[gmx-users] RE: Re: potential energy
t.dupree at unsw.edu.au
Thu Aug 16 01:53:32 CEST 2012
Thanks for the reply Mark,
I posted without thinking enough. In my workflow I have 10 ensembles. I sample one frame of co-ordinates per ps at the end of my NPT equilibration and generate new velocities for each of these frames. So they all have minor variations in initial position and velocity. My thinking was this would still allow system level deterministic effects to occur.
Since I can't see a statistically significant difference in the interaction energy plots I was wondering if the ligand internal energies combined with the interaction energies might show the difference between runs with movement and those without.
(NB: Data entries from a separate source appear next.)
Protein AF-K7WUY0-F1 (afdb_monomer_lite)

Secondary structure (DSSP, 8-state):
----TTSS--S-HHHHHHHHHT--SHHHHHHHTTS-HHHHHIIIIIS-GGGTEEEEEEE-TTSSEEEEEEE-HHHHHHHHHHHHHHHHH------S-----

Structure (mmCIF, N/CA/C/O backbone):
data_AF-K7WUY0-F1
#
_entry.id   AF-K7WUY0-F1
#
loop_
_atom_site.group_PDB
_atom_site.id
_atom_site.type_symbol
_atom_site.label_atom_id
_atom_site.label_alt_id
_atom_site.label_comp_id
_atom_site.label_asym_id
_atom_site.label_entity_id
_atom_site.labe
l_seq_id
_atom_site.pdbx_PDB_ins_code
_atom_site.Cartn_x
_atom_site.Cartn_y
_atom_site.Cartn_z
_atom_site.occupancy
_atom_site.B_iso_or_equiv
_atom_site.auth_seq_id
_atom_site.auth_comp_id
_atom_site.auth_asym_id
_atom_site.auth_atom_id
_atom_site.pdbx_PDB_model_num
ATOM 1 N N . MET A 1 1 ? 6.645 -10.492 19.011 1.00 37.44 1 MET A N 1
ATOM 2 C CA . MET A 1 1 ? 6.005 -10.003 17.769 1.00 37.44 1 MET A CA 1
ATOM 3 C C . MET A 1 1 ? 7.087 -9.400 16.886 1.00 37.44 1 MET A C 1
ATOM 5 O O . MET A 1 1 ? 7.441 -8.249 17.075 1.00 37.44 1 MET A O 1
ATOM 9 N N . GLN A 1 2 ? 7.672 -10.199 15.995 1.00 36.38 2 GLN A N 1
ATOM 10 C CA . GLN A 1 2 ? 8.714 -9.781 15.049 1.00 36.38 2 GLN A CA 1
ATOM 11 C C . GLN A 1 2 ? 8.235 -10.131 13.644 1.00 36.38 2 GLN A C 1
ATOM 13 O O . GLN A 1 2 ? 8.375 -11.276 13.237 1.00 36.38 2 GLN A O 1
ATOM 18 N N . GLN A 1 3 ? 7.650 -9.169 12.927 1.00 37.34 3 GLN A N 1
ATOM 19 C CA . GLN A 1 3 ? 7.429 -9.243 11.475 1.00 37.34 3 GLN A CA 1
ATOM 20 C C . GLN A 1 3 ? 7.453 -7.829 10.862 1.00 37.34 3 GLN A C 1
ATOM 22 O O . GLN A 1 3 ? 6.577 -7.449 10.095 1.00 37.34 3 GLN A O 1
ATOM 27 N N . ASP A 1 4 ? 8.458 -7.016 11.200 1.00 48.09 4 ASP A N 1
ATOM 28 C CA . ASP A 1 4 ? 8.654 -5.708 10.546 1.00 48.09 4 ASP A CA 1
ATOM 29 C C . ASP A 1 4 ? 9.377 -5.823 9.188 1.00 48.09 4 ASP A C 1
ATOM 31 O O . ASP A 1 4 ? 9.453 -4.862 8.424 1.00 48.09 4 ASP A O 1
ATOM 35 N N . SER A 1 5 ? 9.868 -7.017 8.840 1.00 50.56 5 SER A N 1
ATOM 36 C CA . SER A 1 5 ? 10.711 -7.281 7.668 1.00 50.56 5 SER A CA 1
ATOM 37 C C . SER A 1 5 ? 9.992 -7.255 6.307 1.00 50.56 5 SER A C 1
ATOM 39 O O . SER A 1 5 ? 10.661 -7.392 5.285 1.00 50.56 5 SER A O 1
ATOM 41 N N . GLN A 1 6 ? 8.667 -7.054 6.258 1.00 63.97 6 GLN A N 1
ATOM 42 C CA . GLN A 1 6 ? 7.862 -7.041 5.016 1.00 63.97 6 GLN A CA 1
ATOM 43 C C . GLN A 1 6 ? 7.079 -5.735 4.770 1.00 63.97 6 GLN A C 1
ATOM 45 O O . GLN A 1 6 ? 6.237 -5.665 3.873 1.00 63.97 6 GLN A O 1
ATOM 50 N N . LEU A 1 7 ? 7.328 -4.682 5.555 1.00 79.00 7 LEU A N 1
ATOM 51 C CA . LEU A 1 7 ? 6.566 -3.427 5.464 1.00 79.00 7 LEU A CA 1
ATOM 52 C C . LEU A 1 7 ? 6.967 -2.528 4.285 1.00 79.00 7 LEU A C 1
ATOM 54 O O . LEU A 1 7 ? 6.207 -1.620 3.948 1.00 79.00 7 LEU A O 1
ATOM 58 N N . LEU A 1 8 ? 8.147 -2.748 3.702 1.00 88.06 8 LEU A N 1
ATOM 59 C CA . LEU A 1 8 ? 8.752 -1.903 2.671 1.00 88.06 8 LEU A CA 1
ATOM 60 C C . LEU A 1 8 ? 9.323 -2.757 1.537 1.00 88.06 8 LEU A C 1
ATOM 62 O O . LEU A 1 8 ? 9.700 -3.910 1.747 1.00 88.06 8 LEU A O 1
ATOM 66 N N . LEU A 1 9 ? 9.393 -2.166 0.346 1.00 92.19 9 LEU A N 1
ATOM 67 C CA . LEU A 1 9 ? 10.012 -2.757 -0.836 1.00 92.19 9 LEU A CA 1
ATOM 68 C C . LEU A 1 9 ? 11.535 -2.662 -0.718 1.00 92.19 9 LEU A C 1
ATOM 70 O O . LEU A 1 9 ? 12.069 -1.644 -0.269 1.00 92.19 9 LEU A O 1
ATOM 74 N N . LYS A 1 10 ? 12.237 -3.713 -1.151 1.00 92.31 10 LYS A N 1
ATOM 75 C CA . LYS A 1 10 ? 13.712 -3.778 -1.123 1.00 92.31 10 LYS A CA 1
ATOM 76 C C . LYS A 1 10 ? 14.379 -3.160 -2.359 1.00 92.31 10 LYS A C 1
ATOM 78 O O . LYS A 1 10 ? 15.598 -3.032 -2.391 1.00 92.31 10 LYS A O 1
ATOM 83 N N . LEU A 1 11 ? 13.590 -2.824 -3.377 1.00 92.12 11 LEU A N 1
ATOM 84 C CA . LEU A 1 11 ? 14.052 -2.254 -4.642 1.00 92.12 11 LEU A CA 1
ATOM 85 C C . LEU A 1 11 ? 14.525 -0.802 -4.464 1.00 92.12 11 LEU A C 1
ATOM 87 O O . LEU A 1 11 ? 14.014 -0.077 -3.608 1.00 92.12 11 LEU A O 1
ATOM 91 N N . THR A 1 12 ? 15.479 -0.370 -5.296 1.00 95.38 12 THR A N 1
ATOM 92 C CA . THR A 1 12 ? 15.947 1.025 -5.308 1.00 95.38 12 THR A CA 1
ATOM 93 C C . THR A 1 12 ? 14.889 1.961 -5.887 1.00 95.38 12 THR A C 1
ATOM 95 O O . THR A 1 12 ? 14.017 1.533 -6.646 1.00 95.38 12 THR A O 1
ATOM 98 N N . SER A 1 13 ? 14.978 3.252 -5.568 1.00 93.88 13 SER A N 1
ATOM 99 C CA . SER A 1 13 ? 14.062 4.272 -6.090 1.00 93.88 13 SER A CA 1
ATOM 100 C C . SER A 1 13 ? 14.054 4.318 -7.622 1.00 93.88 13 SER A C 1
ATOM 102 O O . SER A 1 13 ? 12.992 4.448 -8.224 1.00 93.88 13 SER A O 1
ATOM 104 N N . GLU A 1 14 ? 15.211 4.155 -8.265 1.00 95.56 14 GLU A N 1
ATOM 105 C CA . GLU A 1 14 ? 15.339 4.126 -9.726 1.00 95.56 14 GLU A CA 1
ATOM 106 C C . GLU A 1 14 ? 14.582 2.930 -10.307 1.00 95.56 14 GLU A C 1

In the g_energy dialog I can get angle and dihedral forces for the whole system, but I can't see how to get those values for just one energy group (ligand in my case).
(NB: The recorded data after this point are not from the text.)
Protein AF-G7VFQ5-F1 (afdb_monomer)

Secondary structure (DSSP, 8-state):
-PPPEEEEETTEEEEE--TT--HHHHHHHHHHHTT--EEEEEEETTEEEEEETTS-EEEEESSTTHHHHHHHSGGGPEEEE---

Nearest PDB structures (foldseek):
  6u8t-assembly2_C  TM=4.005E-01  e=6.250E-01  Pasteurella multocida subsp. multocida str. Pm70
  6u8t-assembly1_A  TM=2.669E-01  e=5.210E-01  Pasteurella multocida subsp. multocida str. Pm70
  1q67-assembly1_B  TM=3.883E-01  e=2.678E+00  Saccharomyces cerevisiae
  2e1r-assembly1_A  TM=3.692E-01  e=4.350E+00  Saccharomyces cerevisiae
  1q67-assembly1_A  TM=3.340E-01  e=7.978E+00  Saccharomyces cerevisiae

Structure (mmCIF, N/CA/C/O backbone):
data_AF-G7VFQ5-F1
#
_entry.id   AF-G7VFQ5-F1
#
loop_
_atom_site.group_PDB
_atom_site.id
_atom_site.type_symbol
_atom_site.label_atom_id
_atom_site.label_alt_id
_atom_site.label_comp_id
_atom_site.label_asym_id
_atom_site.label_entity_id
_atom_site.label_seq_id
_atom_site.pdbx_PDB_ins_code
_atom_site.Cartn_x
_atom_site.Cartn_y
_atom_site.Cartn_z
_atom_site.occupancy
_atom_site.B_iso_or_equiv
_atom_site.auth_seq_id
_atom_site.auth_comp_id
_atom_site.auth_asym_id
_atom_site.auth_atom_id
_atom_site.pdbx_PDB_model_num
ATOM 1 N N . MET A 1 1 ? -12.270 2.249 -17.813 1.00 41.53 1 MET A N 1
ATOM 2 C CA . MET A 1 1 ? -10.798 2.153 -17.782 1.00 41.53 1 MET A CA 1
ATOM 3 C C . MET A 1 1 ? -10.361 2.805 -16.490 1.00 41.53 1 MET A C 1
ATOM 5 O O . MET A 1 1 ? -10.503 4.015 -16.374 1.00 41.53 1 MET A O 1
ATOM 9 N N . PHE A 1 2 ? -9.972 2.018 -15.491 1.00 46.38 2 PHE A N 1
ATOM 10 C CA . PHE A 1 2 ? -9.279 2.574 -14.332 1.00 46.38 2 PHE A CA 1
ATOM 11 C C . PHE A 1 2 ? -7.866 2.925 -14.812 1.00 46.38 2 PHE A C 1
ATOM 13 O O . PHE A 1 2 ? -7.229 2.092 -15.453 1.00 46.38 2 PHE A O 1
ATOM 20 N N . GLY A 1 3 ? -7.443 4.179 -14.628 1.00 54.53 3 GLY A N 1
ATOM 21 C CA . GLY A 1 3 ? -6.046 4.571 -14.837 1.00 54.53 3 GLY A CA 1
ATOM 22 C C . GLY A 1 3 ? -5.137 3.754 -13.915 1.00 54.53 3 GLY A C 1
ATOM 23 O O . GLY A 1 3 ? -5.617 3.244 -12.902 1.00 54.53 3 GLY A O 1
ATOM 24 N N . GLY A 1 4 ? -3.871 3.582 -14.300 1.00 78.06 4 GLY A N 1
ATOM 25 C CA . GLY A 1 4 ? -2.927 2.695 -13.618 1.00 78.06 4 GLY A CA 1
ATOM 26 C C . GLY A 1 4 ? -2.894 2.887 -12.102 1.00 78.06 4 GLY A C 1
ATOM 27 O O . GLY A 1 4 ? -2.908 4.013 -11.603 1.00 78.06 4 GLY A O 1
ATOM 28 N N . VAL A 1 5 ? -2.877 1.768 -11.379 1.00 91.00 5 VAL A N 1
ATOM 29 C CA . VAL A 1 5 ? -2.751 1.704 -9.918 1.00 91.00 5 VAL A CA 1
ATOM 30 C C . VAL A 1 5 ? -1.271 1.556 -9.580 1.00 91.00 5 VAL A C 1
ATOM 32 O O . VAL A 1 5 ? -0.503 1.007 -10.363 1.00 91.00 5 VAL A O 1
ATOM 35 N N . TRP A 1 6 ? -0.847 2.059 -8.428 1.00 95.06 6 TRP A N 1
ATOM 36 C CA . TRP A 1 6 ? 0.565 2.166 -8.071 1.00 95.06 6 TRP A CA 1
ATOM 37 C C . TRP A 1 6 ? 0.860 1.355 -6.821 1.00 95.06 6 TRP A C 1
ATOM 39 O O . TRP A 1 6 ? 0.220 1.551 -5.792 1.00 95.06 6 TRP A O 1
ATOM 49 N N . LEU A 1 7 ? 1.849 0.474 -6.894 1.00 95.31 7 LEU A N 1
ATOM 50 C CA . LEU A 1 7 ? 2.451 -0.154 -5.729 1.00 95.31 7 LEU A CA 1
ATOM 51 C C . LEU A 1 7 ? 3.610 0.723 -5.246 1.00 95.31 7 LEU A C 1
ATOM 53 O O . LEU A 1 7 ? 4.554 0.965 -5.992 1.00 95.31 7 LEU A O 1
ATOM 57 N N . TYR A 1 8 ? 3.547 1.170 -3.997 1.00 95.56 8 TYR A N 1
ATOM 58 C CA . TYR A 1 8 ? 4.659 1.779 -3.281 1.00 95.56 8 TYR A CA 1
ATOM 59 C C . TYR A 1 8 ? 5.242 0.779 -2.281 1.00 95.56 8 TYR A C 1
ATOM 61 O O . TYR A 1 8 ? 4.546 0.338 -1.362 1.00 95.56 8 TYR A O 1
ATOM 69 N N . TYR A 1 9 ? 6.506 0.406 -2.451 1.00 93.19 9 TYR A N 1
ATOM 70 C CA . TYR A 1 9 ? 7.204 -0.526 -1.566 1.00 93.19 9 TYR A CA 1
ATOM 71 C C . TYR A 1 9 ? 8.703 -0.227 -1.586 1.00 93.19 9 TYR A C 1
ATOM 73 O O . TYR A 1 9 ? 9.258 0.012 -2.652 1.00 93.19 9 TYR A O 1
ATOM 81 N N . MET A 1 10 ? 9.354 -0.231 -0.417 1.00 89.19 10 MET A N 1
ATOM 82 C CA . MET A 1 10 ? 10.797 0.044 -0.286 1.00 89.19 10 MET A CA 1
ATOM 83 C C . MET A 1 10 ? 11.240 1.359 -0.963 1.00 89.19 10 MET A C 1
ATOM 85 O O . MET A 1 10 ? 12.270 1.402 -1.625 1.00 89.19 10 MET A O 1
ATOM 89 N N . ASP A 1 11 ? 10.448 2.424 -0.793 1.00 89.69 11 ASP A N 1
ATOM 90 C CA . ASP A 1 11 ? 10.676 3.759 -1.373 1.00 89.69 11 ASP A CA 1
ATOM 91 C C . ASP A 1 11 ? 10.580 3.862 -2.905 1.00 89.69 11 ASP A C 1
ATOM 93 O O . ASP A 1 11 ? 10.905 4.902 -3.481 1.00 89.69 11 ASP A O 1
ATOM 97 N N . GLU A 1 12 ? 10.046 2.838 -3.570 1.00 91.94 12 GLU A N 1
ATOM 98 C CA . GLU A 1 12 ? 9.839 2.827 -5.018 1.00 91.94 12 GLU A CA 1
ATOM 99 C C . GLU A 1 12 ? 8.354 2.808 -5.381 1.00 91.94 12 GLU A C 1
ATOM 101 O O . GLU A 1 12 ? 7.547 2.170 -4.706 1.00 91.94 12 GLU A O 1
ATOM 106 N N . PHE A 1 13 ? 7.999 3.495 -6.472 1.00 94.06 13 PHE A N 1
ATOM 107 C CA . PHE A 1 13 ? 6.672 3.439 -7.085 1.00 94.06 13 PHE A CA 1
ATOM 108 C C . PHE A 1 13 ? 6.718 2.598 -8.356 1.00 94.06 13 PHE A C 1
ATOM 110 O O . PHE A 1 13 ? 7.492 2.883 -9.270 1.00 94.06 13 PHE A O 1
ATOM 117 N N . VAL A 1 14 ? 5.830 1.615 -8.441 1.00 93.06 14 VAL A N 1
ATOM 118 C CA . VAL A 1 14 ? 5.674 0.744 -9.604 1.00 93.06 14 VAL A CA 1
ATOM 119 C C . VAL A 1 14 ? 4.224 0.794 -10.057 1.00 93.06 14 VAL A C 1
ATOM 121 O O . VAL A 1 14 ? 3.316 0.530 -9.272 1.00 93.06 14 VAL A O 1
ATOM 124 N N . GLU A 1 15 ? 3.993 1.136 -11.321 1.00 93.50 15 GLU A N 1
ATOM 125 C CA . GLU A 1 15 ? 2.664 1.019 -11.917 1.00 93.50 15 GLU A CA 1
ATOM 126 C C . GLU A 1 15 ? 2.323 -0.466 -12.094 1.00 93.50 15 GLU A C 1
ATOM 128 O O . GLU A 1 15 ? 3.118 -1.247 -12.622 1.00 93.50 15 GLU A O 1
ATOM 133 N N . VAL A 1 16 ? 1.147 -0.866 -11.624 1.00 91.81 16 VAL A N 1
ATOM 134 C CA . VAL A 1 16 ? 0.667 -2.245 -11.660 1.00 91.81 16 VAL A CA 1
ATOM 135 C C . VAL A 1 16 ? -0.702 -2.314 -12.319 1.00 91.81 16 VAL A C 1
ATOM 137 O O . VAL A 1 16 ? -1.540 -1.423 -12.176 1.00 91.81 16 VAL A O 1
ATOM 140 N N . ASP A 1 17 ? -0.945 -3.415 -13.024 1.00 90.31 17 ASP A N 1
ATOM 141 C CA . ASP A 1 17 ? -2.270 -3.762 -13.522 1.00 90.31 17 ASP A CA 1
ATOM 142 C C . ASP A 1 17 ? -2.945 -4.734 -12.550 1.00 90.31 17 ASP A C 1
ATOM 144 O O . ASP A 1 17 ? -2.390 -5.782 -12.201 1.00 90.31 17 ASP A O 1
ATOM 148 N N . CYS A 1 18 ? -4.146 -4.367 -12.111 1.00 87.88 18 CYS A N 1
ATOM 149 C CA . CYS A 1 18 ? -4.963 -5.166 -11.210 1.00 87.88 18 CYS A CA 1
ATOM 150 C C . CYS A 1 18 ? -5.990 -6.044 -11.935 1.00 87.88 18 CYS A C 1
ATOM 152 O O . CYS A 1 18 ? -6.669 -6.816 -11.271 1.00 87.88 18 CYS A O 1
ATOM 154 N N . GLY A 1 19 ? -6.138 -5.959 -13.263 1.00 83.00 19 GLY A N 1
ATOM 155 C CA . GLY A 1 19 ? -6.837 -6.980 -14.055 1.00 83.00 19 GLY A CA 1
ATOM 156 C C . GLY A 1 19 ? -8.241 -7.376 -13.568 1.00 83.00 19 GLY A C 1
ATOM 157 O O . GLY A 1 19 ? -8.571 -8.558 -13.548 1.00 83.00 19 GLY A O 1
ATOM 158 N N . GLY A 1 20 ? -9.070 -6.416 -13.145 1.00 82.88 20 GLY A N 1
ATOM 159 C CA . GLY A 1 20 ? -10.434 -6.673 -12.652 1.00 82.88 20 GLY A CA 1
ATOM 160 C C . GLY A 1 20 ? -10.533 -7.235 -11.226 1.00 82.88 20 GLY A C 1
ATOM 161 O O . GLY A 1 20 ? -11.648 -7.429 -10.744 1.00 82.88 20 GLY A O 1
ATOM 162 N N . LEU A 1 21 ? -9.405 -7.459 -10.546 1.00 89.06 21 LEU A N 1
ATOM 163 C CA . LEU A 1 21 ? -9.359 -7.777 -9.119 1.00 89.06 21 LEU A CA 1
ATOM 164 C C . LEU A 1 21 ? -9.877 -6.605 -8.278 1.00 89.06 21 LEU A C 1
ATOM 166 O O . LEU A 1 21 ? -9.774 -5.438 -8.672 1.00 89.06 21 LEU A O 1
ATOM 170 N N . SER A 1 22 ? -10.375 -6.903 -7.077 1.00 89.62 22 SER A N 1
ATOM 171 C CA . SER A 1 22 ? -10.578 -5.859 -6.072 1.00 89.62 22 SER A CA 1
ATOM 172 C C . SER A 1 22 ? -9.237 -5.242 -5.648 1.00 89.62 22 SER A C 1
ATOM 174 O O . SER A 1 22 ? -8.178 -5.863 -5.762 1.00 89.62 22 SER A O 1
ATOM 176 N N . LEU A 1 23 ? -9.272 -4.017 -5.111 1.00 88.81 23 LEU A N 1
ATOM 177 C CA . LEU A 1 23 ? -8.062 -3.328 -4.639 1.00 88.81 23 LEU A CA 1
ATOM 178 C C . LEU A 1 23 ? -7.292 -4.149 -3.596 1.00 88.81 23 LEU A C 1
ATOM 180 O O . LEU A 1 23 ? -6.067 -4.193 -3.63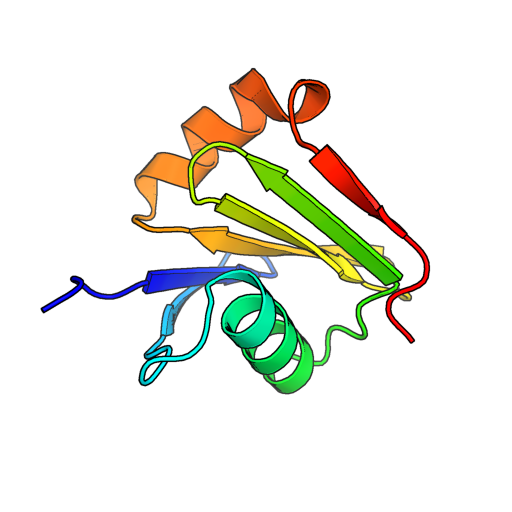9 1.00 88.81 23 LEU A O 1
ATOM 184 N N . LEU A 1 24 ? -8.000 -4.825 -2.687 1.00 91.19 24 LEU A N 1
ATOM 185 C CA . LEU A 1 24 ? -7.377 -5.661 -1.662 1.00 91.19 24 LEU A CA 1
ATOM 186 C C . LEU A 1 24 ? -6.711 -6.903 -2.268 1.00 91.19 24 LEU A C 1
ATOM 188 O O . LEU A 1 24 ? -5.567 -7.196 -1.934 1.00 91.19 24 LEU A O 1
ATOM 192 N N . GLU A 1 25 ? -7.395 -7.611 -3.170 1.00 92.81 25 GLU A N 1
ATOM 193 C CA . GLU A 1 25 ? -6.830 -8.783 -3.854 1.00 92.81 25 GLU A CA 1
ATOM 194 C C . GLU A 1 25 ? -5.595 -8.405 -4.672 1.00 92.81 25 GLU A C 1
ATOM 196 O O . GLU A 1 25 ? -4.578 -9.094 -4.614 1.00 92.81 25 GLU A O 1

A thought that just occurred to me, should I also be using LIG-LIG interactions as well as LIG-rest?
All the best,
On 14/08/2012 11:07 AM, Tom Dupree wrote:
> Greetings all,
> Can I easily obtain the potential energy for a energy group rather than the whole simulation cell?
Yes. See manual 3.3 and 7.3.8. But below you imply you're already doing this. You can make custom groups - see http://www.gromacs.org/Documentation/File_Formats/Index_File
> Does it make any sense to do so?
> I am simulating protein ligand complexes and have observed movement in some cases. When I analyse the interaction energy sum of LJ and columbic of LIG-rest (or Lig-Protein + Lig-rest) I get very flat energy plots with no significant differences between the runs where movement occurs and runs where it does not.
> I am wondering if there are some energy terms I have not accounted for that may explain the differences and thought potential energy may be one. However any changes in ligand potential energy are going to be dwarfed by protein and water changes.
You can't expect to get an accurate quantitative picture by only looking at changes in internal energy, or only such changes for part of the system, because you have no estimate for how often those configurations arise. If the statistics from multiple runs of the same ensemble are significantly different, then you know you haven't converged any of the runs, and so probably can't say anything sensible about them.